EXERCISE INSTRUCTIONS => The line with "ATOM 317 C C . LEU A 1" through the last line of the entries: give these again exactly, and only these, without any pictures.

DATA FOR ANALYSIS =>
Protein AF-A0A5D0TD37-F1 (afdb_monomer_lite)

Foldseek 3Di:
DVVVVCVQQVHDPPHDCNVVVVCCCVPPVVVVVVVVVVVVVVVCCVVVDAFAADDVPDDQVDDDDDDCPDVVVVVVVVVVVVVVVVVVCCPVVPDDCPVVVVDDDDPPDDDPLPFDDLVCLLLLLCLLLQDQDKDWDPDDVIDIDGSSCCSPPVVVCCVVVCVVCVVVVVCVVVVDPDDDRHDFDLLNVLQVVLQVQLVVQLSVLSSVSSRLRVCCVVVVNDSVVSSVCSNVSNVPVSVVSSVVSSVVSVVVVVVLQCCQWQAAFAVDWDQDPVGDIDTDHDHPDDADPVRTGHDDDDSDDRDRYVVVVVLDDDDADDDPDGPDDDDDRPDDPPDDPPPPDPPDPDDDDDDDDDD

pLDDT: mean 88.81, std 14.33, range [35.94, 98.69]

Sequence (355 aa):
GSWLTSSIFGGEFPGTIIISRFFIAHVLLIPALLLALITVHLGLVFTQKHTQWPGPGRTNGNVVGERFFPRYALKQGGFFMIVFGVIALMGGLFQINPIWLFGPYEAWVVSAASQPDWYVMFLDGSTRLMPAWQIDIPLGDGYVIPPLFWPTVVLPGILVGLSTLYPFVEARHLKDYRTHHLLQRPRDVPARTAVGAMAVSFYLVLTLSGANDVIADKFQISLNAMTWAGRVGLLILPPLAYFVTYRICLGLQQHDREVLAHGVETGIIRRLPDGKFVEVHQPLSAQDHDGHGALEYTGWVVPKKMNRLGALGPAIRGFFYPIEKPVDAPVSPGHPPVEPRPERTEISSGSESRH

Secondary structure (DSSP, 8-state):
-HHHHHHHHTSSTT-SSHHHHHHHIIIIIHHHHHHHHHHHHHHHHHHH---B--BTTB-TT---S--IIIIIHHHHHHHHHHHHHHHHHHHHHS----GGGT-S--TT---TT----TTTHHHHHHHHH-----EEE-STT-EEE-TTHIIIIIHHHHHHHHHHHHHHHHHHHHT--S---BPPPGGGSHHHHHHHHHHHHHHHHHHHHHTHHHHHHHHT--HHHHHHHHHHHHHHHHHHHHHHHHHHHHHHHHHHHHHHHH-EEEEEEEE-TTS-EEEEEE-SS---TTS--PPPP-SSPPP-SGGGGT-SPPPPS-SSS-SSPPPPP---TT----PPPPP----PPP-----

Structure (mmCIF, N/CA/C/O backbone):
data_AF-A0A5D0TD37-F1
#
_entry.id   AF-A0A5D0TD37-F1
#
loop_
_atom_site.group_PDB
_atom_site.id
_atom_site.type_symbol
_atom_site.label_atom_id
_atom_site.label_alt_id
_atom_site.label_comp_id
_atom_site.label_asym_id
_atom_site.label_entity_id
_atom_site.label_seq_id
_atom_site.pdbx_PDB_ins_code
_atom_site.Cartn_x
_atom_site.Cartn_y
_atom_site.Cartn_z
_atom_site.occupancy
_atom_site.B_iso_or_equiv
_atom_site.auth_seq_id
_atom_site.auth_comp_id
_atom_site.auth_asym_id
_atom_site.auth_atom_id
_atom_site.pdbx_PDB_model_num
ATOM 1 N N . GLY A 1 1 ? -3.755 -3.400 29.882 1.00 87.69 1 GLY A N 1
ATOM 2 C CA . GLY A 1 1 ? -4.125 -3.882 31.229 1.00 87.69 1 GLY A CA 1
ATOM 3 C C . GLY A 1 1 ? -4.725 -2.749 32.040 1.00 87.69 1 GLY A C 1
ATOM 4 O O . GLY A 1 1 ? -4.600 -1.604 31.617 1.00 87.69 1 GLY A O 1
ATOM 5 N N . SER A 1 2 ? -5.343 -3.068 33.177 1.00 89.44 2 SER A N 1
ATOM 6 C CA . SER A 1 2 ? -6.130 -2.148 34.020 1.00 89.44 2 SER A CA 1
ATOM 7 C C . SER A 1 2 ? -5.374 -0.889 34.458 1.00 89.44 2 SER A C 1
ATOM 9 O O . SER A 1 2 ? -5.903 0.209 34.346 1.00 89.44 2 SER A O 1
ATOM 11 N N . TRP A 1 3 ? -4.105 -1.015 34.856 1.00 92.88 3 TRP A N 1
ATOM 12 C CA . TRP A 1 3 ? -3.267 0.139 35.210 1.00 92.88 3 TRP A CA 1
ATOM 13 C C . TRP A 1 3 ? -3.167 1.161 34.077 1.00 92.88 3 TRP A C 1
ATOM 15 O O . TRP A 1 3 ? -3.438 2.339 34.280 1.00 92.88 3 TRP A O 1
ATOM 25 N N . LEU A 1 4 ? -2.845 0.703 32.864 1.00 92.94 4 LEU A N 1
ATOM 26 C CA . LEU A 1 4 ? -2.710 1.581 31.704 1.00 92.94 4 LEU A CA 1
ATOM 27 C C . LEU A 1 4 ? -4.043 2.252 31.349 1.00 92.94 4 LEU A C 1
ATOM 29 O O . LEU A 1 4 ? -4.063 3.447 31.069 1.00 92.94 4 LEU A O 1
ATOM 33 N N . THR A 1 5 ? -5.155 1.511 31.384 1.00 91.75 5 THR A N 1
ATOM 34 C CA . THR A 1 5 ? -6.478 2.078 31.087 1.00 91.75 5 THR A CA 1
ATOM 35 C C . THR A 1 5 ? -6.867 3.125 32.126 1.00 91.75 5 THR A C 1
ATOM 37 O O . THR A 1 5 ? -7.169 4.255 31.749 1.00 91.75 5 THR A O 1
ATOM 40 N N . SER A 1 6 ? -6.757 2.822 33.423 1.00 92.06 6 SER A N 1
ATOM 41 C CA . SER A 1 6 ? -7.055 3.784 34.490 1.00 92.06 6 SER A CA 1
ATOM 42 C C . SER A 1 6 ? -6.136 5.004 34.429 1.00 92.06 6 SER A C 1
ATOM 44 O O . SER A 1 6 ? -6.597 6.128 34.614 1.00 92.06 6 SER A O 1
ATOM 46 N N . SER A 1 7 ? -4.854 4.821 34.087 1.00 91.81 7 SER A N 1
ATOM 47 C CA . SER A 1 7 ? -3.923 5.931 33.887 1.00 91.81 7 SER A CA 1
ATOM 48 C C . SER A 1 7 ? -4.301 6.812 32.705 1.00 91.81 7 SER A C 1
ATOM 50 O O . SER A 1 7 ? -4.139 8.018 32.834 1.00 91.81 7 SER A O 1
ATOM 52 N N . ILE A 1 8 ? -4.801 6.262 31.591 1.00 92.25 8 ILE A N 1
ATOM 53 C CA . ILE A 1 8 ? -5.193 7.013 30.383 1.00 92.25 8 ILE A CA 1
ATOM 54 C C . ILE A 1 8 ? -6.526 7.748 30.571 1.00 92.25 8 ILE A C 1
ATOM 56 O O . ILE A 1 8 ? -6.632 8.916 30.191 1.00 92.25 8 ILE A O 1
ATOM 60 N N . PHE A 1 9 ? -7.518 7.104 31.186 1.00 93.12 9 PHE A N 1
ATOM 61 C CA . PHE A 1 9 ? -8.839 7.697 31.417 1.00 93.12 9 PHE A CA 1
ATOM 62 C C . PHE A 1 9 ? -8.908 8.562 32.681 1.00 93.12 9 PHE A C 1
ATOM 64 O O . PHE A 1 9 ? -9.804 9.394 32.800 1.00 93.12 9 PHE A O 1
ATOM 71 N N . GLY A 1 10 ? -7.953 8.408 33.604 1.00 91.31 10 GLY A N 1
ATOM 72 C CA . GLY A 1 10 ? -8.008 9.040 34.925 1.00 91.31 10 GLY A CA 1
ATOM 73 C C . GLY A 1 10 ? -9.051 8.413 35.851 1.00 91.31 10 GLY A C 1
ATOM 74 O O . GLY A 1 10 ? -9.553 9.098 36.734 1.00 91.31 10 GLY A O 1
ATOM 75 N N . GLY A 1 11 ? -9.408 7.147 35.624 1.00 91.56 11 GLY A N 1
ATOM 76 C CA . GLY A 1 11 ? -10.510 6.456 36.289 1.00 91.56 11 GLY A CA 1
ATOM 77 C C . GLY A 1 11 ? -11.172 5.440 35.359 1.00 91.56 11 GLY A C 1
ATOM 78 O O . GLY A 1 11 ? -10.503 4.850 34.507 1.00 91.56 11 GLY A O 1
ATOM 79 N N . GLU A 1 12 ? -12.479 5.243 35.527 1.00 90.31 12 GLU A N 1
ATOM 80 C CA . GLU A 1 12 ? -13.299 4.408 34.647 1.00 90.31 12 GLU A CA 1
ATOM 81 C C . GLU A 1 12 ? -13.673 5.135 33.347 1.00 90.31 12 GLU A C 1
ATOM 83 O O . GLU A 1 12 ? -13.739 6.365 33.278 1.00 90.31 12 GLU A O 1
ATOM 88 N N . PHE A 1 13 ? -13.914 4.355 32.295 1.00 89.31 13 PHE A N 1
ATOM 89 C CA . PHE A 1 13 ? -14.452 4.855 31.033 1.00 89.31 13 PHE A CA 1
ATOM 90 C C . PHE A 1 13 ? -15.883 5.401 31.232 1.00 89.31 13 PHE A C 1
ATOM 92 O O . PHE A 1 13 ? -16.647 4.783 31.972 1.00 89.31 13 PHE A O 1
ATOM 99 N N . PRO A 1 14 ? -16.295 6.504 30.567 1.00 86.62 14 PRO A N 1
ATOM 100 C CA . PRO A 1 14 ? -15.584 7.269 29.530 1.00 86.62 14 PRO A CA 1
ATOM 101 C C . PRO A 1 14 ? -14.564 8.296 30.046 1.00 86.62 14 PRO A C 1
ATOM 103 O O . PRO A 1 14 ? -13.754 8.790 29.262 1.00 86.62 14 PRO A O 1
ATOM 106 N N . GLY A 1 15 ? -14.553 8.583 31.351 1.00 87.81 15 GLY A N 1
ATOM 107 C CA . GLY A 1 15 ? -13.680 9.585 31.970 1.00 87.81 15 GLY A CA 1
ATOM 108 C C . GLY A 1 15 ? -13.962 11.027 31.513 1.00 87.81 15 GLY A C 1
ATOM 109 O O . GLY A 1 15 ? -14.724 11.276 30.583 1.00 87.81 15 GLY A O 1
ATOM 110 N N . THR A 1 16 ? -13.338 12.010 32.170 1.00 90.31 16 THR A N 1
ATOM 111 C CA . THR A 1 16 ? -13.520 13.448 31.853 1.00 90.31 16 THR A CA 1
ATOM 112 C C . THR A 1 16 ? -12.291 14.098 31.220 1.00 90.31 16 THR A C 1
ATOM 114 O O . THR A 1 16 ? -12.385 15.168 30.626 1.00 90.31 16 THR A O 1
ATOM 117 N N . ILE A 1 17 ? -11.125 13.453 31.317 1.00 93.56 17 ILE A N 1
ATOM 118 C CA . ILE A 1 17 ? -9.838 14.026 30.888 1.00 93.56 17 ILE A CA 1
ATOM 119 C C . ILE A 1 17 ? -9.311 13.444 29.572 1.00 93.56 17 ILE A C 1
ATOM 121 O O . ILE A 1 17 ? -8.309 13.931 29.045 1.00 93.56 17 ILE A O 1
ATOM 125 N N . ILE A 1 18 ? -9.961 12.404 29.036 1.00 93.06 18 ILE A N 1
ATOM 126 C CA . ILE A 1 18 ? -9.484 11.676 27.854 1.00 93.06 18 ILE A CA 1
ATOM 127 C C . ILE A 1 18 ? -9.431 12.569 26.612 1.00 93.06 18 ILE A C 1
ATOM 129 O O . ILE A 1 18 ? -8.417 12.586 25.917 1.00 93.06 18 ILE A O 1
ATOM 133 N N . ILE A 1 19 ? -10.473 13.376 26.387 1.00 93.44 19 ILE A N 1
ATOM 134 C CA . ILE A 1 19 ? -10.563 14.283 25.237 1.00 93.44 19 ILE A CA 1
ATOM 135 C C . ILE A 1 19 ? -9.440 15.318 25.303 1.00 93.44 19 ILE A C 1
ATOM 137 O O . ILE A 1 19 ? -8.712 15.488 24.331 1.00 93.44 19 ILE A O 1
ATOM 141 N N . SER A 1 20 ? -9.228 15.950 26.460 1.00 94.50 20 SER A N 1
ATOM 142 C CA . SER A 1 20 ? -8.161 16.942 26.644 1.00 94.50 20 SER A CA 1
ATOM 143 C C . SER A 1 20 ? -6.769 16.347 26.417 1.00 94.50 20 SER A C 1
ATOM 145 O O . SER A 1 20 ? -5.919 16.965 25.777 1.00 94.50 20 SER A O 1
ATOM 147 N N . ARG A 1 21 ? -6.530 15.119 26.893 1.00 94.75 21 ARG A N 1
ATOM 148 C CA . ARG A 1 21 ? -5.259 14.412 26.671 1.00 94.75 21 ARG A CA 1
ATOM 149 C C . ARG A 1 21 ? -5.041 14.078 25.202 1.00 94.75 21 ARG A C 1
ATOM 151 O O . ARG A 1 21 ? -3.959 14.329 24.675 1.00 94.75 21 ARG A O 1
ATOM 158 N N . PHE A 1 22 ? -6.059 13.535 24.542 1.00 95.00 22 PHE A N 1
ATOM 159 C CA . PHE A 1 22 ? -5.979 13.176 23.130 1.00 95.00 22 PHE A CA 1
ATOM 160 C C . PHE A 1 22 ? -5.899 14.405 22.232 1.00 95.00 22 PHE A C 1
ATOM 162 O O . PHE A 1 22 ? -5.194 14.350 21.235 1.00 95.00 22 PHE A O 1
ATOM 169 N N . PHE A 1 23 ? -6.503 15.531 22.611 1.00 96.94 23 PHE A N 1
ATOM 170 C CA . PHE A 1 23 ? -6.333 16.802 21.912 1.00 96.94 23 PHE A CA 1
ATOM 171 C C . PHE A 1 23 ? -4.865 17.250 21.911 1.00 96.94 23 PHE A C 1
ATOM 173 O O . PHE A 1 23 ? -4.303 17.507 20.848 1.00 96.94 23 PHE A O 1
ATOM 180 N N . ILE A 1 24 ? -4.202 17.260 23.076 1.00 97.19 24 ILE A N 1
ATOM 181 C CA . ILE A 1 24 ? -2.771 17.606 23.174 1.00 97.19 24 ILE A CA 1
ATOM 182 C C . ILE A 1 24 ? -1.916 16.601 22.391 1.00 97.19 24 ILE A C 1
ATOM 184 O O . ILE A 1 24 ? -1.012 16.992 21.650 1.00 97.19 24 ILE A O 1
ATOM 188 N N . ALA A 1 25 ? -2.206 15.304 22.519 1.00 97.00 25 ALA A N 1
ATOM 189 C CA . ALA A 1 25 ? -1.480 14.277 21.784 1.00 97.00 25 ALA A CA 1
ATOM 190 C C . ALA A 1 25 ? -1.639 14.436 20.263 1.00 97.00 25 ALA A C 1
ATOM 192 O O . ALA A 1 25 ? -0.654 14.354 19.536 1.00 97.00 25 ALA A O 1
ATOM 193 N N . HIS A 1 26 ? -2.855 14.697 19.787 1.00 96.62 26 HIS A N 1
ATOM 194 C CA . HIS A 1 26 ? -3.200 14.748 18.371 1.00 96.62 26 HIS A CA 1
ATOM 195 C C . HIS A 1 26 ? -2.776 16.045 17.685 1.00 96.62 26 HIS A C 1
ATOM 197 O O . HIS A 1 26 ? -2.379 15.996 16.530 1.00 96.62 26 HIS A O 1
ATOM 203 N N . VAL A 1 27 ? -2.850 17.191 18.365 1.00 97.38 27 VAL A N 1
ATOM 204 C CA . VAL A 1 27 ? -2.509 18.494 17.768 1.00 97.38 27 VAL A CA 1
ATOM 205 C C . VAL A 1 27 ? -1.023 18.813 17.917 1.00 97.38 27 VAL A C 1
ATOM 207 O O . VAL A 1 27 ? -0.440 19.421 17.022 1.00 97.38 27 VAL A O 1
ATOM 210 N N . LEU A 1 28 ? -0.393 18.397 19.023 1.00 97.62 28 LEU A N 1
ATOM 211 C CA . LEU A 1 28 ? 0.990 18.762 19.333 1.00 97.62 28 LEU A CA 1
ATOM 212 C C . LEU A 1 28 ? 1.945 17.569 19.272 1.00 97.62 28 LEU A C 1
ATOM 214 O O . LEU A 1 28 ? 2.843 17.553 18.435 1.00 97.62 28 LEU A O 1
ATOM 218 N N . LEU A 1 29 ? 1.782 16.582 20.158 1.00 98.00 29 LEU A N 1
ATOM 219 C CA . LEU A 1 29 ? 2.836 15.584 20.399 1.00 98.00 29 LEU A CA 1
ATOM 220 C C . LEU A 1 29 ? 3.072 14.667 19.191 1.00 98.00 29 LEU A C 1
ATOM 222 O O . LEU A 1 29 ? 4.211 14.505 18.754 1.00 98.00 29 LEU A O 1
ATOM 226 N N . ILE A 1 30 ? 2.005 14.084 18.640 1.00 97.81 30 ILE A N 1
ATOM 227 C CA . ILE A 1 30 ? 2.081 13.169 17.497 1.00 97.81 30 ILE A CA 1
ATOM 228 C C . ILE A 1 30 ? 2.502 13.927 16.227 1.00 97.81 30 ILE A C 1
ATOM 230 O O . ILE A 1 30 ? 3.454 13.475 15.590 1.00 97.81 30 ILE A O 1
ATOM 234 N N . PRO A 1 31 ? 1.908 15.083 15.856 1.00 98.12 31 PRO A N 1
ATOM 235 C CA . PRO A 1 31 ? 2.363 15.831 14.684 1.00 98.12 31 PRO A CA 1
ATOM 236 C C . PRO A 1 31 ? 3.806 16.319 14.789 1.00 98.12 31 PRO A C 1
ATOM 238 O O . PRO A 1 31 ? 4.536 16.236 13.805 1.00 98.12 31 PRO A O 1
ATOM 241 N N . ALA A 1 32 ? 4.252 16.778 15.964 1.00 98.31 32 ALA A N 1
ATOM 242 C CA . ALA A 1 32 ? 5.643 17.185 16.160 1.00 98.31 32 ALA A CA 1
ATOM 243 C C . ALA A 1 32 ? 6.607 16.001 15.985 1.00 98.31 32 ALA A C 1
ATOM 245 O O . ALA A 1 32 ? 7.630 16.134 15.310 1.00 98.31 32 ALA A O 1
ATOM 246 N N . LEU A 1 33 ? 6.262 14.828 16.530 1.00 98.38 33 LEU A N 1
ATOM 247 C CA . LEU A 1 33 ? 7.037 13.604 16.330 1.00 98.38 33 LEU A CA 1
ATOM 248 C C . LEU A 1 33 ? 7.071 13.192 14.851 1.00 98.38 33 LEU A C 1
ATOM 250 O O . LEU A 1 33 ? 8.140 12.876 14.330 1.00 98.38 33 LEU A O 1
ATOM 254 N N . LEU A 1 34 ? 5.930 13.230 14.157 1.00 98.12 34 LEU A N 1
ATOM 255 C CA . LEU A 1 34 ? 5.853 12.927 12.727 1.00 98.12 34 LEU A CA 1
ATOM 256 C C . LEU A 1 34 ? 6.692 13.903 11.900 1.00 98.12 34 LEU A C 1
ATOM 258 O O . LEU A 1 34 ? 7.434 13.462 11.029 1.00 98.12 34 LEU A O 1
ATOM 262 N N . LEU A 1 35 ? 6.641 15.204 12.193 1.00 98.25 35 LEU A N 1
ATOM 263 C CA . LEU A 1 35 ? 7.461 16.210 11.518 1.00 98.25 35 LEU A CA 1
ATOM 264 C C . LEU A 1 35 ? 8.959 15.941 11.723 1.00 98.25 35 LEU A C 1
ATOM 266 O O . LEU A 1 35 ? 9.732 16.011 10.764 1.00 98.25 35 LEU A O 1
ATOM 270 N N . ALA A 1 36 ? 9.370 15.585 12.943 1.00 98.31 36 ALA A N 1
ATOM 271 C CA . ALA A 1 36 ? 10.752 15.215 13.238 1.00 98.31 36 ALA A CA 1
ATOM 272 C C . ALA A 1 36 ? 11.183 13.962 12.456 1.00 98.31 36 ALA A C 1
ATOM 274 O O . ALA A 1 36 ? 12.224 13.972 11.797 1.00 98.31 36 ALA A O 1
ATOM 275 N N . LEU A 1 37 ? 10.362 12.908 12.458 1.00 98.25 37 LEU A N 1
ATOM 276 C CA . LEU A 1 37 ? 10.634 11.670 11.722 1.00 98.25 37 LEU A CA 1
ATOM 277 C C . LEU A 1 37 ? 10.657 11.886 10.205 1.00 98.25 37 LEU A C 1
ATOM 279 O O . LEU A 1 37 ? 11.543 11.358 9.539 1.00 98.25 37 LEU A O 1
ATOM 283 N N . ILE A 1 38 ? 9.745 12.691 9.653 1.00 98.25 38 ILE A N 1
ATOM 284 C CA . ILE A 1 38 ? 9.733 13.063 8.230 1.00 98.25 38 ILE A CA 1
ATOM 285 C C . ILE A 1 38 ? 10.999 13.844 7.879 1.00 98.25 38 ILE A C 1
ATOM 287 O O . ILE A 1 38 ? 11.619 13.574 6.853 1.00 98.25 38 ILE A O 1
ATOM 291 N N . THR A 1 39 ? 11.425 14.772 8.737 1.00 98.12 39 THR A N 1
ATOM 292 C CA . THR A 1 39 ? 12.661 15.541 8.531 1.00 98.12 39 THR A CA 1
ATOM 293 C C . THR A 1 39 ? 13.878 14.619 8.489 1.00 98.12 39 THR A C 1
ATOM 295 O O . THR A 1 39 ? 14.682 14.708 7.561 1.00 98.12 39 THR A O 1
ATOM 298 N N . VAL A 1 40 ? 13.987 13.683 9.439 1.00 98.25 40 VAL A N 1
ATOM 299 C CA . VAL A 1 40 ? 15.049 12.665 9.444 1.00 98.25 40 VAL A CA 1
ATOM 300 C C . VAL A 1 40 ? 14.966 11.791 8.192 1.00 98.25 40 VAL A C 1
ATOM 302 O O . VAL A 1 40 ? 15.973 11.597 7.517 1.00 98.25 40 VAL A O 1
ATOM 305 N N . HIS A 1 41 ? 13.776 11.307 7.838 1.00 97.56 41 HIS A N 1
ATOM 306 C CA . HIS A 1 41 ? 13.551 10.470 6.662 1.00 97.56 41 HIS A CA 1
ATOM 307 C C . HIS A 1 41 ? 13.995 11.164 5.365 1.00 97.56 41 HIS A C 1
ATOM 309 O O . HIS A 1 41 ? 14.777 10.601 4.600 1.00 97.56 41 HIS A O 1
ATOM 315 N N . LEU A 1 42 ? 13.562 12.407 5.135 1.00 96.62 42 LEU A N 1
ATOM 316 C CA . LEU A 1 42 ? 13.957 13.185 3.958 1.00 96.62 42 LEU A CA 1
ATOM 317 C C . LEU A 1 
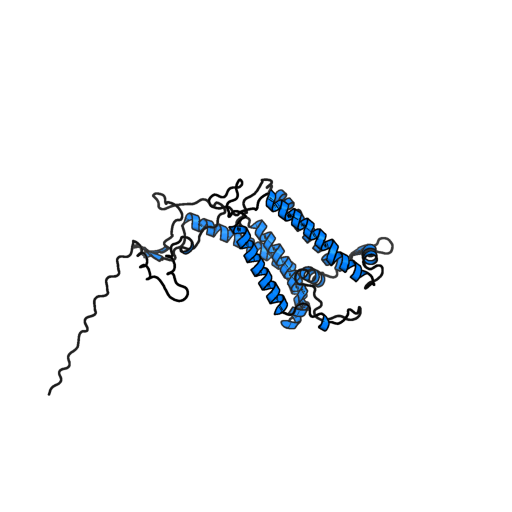42 ? 15.454 13.520 3.970 1.00 96.62 42 LEU A C 1
ATOM 319 O O . LEU A 1 42 ? 16.097 13.464 2.921 1.00 96.62 42 LEU A O 1
ATOM 323 N N . GLY A 1 43 ? 16.026 13.806 5.143 1.00 97.75 43 GLY A N 1
ATOM 324 C CA . GLY A 1 43 ? 17.466 13.998 5.317 1.00 97.75 43 GLY A CA 1
ATOM 325 C C . GLY A 1 43 ? 18.273 12.760 4.917 1.00 97.75 43 GLY A C 1
ATOM 326 O O . GLY A 1 43 ? 19.257 12.874 4.182 1.00 97.75 43 GLY A O 1
ATOM 327 N N . LEU A 1 44 ? 17.826 11.566 5.317 1.00 97.31 44 LEU A N 1
ATOM 328 C CA . LEU A 1 44 ? 18.429 10.294 4.908 1.00 97.31 44 LEU A CA 1
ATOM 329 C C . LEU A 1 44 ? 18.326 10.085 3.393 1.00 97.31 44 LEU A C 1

WRITTEN REPLY =>
ATOM 317 C C . LEU A 1 
42 ? 15.454 13.520 3.970 1.00 96.62 42 LEU A C 1
ATOM 319 O O . LEU A 1 42 ? 16.097 13.464 2.921 1.00 96.62 42 LEU A O 1
ATOM 323 N N . GLY A 1 43 ? 16.026 13.806 5.143 1.00 97.75 43 GLY A N 1
ATOM 324 C CA . GLY A 1 43 ? 17.466 13.998 5.317 1.00 97.75 43 GLY A CA 1
ATOM 325 C C . GLY A 1 43 ? 18.273 12.760 4.917 1.00 97.75 43 GLY A C 1
ATOM 326 O O . GLY A 1 43 ? 19.257 12.874 4.182 1.00 97.75 43 GLY A O 1
ATOM 327 N N . LEU A 1 44 ? 17.826 11.566 5.317 1.00 97.31 44 LEU A N 1
ATOM 328 C CA . LEU A 1 44 ? 18.429 10.294 4.908 1.00 97.31 44 LEU A CA 1
ATOM 329 C C . LEU A 1 44 ? 18.326 10.085 3.393 1.00 97.31 44 LEU A C 1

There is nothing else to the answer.